Digging into the critiques of higher ed 

The most recent Gallup data on public trust in higher ed shows that roughly a quarter of U.S. adults have little to no confidence in higher education. About 40% say they have “a great deal” or “quite a lot” of confidence in it, well below the 57% majority in the initial Gallup measure in 2015.

Since its creation, the 10-member Yale faculty committee has methodically dug into what’s driving this trend by conducting research, meeting weekly for discussions, and brainstorming possible future paths for Yale and higher education. 

The upcoming conversation series and public comments will help to inform the committee’s deliberations and final report, which will be delivered by the end of the 2025-2026 academic year. 

“We want to do what universities do best: deep research, thoughtful discussion, approaching issues with an open mind,” Gage said. “Our goal is to use those skills and values to understand the trust problem and chart a path forward.” 

In addition to studying recent trends and debates, that work includes taking the long view. Ben Bernard, a postdoctoral fellow in history who works with the committee, wrote his dissertation on debates over moral legitimacy of higher education in Enlightenment-era France. He will teach an undergraduate history seminar next spring, “Trust et Veritas: The Public Legitimacy of Universities,” related to the committee’s work.

The committee invites all members of the Yale community to participate in the upcoming conversation series, as well as to submit comments and suggestions through its web form. Said Adams, “We hope to learn and hear new ideas from these thoughtful critics, as well as learn from different constituencies here on campus about their experiences with some of the issues involved in trust in higher ed.”

All events will take the form of a one-on-one conversation moderated by one of the co-chairs, with time for audience questions, dialogue, and brainstorming.
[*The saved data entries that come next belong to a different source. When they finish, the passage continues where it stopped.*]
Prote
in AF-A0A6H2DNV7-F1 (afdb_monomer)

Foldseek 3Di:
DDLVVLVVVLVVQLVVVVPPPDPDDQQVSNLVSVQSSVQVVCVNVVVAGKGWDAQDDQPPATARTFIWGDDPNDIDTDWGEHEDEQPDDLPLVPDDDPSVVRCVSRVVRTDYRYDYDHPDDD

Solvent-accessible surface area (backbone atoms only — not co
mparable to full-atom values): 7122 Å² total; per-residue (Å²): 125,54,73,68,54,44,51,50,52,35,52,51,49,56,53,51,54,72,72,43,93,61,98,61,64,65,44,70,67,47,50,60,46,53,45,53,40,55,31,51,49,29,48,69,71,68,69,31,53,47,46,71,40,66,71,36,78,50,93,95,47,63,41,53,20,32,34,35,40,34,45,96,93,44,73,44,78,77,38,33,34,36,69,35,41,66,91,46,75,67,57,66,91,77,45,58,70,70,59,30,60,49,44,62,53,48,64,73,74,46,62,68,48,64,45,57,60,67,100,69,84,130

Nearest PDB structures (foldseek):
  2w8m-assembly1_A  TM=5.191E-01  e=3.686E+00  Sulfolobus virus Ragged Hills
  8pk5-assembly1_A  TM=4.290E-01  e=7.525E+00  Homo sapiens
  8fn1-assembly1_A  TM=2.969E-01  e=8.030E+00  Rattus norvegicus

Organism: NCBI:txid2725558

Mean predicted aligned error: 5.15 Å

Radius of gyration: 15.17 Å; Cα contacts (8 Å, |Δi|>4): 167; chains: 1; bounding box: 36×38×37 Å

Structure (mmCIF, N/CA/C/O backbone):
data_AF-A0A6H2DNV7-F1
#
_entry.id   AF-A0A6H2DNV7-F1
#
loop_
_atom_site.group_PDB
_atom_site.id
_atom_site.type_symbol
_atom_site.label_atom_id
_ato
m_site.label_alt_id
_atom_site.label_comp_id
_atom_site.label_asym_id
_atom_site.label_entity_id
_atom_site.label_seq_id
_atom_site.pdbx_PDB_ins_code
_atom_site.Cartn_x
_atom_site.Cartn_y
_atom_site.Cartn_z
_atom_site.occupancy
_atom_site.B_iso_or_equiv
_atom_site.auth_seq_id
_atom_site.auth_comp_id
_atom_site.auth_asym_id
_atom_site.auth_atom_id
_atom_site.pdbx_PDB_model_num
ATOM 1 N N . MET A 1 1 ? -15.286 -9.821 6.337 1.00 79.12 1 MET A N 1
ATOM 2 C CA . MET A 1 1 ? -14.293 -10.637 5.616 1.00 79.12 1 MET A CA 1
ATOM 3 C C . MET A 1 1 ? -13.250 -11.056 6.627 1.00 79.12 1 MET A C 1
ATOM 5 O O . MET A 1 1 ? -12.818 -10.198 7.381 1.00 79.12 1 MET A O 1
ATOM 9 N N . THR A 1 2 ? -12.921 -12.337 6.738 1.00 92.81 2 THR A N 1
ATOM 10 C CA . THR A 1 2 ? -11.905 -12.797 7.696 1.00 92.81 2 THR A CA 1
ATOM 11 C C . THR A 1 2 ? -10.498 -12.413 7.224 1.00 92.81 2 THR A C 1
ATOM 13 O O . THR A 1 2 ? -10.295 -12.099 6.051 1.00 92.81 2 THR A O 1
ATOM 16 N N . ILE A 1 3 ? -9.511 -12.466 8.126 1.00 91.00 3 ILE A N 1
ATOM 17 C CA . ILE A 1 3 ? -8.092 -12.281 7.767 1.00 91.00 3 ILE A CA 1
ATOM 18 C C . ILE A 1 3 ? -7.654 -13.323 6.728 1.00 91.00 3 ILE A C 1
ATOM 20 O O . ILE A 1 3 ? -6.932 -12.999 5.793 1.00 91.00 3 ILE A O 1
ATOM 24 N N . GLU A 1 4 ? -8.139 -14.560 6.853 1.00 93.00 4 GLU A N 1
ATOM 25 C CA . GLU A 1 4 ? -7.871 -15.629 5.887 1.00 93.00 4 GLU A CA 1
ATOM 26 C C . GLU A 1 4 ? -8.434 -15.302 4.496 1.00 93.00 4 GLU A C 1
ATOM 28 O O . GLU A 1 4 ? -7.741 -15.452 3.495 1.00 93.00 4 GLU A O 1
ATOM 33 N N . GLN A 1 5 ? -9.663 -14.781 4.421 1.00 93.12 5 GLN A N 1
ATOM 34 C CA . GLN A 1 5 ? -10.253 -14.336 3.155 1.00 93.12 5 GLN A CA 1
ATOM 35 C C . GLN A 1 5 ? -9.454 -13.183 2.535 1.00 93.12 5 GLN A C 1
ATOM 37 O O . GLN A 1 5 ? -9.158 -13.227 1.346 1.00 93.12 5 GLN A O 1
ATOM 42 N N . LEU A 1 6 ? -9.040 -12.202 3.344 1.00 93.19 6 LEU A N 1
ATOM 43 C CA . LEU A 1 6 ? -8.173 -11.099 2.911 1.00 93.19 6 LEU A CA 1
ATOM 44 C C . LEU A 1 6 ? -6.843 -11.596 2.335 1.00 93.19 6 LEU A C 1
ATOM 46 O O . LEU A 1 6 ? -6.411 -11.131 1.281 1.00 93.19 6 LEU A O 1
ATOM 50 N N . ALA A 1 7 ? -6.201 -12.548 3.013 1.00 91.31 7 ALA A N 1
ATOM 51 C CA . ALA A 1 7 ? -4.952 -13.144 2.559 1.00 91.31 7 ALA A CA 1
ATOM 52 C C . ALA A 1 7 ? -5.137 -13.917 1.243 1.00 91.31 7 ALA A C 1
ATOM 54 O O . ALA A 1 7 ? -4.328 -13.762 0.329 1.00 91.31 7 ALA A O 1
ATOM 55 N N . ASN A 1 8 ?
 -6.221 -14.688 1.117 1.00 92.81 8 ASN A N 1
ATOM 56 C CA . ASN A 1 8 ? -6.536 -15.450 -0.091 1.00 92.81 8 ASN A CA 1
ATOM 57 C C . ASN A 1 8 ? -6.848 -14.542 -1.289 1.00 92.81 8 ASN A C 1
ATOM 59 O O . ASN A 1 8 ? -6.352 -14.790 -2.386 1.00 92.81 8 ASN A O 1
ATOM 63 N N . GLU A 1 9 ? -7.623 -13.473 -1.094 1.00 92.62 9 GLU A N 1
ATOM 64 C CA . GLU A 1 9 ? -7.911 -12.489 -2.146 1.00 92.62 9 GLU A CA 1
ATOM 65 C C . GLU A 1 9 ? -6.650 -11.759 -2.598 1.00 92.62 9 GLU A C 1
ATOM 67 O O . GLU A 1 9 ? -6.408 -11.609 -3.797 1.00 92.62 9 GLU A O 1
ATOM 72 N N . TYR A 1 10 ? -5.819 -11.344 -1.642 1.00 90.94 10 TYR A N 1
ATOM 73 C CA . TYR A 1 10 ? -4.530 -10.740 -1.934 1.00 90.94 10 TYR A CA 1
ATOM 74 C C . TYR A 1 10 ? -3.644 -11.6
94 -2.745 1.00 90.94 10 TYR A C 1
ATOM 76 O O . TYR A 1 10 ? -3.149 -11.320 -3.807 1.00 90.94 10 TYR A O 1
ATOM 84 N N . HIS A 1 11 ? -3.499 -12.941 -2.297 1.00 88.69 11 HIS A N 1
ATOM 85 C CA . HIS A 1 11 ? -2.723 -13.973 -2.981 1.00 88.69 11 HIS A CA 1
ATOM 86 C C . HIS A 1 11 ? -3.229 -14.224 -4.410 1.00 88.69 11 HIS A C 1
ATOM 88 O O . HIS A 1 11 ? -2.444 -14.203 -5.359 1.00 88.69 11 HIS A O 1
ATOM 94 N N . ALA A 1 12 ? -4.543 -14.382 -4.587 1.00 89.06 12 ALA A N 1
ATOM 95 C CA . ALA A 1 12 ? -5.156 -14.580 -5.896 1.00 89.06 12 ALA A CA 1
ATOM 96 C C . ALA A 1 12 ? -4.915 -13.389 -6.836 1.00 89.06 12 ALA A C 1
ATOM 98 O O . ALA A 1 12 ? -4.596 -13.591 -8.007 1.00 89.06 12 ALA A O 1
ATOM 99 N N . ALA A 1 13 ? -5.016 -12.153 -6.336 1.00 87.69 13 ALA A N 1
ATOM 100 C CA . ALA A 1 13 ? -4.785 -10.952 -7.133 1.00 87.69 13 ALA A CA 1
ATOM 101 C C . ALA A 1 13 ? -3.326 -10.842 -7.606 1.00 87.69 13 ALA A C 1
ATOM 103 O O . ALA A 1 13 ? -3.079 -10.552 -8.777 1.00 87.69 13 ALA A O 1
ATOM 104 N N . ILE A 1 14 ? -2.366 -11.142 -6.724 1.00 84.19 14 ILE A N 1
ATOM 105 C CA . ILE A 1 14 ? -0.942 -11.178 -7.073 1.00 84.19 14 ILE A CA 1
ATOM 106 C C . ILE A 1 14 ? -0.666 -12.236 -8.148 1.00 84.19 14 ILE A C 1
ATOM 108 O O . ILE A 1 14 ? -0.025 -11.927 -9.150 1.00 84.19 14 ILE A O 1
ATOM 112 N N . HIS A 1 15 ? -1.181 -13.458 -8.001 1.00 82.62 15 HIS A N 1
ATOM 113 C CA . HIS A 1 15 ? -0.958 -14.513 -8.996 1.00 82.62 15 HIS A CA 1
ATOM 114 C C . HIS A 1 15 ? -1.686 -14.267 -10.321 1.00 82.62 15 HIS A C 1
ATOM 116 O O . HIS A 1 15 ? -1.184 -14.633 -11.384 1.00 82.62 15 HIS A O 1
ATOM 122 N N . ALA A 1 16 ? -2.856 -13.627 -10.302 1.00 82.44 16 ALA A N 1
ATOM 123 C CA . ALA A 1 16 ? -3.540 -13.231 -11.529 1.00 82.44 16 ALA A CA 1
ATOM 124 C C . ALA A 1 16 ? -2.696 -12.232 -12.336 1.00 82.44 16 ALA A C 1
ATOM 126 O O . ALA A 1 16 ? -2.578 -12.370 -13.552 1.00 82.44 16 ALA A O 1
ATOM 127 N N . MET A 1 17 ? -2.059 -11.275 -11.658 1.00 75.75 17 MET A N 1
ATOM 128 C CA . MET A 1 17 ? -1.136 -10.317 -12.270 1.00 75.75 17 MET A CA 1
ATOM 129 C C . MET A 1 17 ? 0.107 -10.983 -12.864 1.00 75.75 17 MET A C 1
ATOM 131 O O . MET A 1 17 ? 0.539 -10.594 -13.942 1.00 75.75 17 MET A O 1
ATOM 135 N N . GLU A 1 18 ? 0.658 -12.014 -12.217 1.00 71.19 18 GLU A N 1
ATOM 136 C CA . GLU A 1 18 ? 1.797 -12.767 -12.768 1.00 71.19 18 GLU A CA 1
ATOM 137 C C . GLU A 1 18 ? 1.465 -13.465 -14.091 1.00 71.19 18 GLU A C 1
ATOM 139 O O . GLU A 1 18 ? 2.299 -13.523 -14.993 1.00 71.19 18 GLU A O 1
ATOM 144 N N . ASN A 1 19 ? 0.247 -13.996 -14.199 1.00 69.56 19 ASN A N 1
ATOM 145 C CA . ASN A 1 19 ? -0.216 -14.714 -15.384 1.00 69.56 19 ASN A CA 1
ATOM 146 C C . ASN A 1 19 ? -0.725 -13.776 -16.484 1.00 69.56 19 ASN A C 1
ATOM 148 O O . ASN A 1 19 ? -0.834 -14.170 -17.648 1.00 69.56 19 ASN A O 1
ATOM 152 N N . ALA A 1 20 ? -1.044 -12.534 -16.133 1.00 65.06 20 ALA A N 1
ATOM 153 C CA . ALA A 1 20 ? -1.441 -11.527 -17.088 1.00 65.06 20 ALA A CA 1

The first guest speaker in the series will be Danielle Allen, the James Bryant Conant University Professor at Harvard University, director of the Allen Lab for Democracy Renovation at the Harvard Kennedy School, and director of the Democratic Knowledge Project, a research lab focused on civic education at the Harvard Graduate School of Education. That event will begin at 5:30 p.m. on Tuesday, Nov. 4.
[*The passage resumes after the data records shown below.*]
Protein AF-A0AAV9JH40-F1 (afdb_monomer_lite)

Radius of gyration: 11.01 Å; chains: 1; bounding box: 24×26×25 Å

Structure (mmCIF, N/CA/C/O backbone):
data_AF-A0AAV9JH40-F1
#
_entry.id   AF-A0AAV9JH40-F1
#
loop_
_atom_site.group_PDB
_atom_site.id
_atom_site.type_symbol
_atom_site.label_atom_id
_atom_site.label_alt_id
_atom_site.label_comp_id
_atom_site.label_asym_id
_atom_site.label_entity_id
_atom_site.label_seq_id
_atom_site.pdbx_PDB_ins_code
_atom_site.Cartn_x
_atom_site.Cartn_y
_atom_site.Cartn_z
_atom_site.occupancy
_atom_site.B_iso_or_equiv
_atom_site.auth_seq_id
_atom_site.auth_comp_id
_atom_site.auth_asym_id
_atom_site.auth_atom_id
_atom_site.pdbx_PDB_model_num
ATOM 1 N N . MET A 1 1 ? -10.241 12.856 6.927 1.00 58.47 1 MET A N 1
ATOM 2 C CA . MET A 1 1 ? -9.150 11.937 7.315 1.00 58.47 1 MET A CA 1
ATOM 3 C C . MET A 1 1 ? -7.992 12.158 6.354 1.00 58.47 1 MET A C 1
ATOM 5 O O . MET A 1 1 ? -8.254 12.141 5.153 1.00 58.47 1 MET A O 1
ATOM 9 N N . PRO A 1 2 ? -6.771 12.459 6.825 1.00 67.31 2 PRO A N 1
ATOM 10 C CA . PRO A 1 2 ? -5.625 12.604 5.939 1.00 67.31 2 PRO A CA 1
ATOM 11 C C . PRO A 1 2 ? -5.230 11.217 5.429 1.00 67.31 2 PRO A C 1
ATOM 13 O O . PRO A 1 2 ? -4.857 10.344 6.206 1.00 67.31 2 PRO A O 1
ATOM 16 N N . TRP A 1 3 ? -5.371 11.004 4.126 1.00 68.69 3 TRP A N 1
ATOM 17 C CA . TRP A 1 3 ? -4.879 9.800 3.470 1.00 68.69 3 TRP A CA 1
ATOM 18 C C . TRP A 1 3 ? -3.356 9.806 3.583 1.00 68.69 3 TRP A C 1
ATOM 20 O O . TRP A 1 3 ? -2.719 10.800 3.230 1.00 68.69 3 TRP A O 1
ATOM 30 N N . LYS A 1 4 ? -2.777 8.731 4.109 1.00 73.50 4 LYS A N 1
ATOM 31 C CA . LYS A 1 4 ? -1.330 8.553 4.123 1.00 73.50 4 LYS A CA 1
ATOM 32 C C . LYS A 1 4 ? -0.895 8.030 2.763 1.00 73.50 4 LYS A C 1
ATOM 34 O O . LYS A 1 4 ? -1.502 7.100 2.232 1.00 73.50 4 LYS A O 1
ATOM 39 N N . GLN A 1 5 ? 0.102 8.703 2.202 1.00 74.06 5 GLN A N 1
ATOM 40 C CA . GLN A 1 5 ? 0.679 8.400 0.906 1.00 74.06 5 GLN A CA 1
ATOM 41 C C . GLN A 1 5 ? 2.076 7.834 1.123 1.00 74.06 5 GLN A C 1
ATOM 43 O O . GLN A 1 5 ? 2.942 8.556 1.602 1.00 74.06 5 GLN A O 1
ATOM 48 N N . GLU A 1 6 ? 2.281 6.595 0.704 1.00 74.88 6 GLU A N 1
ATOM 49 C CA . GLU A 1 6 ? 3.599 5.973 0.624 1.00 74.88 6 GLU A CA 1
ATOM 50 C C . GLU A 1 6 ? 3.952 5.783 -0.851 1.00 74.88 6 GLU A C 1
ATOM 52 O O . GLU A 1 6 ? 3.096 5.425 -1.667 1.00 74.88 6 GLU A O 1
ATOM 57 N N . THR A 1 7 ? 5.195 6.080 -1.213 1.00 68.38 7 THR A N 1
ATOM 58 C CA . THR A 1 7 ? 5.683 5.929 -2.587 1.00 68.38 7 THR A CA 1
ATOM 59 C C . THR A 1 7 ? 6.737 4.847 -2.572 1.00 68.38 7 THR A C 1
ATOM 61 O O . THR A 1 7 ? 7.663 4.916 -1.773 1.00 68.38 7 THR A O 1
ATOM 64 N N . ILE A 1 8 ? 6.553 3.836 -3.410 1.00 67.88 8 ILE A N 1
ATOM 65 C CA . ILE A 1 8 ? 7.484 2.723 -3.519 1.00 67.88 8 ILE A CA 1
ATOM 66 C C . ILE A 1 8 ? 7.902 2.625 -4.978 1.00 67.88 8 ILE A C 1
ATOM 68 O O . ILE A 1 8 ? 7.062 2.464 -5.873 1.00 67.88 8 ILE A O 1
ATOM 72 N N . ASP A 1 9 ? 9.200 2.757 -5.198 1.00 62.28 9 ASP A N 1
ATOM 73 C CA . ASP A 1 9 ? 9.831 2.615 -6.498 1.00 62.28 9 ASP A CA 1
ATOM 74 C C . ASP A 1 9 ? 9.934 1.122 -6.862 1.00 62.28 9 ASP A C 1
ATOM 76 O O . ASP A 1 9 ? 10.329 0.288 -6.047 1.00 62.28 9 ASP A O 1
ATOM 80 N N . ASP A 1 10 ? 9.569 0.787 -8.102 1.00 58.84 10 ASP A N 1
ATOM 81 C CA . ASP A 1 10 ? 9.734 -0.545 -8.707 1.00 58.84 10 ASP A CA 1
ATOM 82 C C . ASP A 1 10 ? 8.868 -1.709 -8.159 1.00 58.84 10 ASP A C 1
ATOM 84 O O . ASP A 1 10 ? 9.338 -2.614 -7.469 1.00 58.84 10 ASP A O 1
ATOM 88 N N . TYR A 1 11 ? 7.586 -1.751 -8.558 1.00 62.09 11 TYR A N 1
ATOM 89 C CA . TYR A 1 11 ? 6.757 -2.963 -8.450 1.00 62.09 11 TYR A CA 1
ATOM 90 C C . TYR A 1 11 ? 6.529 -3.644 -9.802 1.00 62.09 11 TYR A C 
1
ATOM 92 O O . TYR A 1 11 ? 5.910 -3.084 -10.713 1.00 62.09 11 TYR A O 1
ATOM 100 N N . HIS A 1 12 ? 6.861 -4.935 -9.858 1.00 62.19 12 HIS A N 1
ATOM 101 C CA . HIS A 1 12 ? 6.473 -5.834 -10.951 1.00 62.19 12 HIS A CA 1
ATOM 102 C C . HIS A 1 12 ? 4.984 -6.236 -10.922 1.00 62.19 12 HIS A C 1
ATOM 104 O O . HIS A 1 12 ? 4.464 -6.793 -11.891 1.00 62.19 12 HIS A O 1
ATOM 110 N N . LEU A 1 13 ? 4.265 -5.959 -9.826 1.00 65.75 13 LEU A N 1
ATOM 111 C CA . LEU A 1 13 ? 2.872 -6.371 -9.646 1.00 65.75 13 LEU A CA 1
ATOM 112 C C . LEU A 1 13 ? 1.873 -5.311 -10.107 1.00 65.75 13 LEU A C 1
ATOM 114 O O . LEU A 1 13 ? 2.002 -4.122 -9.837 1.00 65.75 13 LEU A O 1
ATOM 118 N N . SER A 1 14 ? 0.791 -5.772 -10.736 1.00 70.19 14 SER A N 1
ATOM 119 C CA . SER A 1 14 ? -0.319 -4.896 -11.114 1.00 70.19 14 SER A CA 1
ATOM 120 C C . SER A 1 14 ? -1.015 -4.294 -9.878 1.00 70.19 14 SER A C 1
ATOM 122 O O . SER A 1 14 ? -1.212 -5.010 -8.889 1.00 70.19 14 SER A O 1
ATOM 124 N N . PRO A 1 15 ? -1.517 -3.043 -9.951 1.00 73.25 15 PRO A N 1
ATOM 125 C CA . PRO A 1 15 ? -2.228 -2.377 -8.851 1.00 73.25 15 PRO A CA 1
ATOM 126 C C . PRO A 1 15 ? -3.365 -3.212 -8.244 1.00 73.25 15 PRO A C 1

On Nov. 12, President McInnis will host an affiliated event as part of her Presidential Lecture Series, featuring a lecture on “How to be a Student in an Era of Anxiety and Political Polarization” by the social psychologist and author Jonathan Haidt. Haidt is also the Thomas Cooley Professor of Ethical Leadership at New York University’s Stern School of Business, co-founder of HeterodoxAcademy.org, co-author of the book “The Coddling of the American Mind,” and co-founder of The Constructive Dialogue Institute.
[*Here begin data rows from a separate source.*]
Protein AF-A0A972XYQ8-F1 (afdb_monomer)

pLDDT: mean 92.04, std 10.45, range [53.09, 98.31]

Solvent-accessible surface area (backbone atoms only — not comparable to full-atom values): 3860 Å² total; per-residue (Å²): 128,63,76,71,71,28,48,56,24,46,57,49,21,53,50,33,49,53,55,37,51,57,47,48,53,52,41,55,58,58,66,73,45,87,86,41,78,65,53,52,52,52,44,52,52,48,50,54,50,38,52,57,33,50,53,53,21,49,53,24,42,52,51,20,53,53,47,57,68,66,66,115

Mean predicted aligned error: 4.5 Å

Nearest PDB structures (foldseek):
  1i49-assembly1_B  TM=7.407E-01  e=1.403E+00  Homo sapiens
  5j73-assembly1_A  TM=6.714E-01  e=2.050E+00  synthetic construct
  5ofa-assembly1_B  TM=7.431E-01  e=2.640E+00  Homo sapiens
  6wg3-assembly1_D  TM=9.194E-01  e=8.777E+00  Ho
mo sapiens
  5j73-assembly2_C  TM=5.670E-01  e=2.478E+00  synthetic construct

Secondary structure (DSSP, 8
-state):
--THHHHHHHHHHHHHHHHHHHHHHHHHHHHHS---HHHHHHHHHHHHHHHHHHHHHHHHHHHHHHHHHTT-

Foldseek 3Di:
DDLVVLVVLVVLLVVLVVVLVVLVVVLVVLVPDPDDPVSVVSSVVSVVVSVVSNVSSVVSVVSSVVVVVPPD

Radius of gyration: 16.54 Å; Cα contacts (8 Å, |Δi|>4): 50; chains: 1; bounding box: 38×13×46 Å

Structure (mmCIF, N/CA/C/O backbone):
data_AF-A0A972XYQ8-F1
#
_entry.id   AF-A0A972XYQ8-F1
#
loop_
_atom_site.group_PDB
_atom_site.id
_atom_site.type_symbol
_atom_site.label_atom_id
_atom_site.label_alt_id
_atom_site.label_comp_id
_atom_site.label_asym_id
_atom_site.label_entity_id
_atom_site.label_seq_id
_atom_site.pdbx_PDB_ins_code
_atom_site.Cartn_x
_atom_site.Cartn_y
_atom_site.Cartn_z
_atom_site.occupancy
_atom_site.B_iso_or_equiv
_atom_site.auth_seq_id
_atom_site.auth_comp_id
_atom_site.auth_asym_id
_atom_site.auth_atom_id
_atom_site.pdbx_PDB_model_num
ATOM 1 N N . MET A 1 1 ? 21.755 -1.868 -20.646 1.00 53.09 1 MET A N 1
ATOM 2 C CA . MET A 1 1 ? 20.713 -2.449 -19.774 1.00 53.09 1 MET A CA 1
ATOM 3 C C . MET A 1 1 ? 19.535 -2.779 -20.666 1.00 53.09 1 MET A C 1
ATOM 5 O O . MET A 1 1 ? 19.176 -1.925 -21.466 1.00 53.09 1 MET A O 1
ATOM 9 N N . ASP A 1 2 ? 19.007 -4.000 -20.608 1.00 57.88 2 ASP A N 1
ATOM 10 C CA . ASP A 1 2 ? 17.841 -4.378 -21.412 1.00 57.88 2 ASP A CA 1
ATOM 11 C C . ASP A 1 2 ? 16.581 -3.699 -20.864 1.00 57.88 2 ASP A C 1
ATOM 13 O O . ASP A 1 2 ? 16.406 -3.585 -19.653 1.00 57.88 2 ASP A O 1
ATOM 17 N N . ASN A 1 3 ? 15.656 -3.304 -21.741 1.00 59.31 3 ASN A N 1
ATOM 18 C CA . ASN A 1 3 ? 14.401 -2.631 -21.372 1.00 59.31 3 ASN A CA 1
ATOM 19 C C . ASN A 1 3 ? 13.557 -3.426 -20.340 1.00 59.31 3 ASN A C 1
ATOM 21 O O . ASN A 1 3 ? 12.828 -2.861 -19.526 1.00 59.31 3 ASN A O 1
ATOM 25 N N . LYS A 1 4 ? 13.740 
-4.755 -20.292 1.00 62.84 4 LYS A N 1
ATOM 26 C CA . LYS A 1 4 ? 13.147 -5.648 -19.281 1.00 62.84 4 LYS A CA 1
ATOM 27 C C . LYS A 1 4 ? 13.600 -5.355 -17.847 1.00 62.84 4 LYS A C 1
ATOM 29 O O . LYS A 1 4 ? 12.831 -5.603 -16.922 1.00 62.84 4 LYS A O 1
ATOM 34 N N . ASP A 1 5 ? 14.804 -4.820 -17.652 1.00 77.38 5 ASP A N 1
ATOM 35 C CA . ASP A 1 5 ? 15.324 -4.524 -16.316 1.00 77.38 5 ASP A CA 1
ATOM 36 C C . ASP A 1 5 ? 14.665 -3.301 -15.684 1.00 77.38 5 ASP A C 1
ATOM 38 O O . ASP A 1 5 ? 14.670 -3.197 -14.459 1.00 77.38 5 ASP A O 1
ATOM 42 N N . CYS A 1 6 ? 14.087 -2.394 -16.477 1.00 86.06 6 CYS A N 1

Four additional speakers will join the series in January and February. They are:  

  • Musa al-Gharbi, an assistant professor in the School of Communication and Journalism at Stony Brook University, who is widely known for his 2024 book, “We Have Never Been Woke: The Cultural Contradictions of a New Elite” (Jan. 13);
  • Carlos Carvalho, a professor of statistics, will share his perspective as president of the University of Austin, a newly formed liberal arts university in Austin, Texas (Jan. 21);  
  • Corey Robin, an American political theorist, journalist, and distinguished professor of political science at Brooklyn College, who has authored books on the nature and features of modern conservatism, as well as the role of fear in political life (Jan. 28); and
  • Jenna Silber Storey, a senior fellow at the American Enterprise Institute (AEI) and co-director of AEI’s Center for the Future of the American University, whose work focuses on liberal education, civic thought, and the university’s relationship to society (Feb. 3).

The location of each will be announced closer to the event dates. Other speakers may be added as the series unfolds.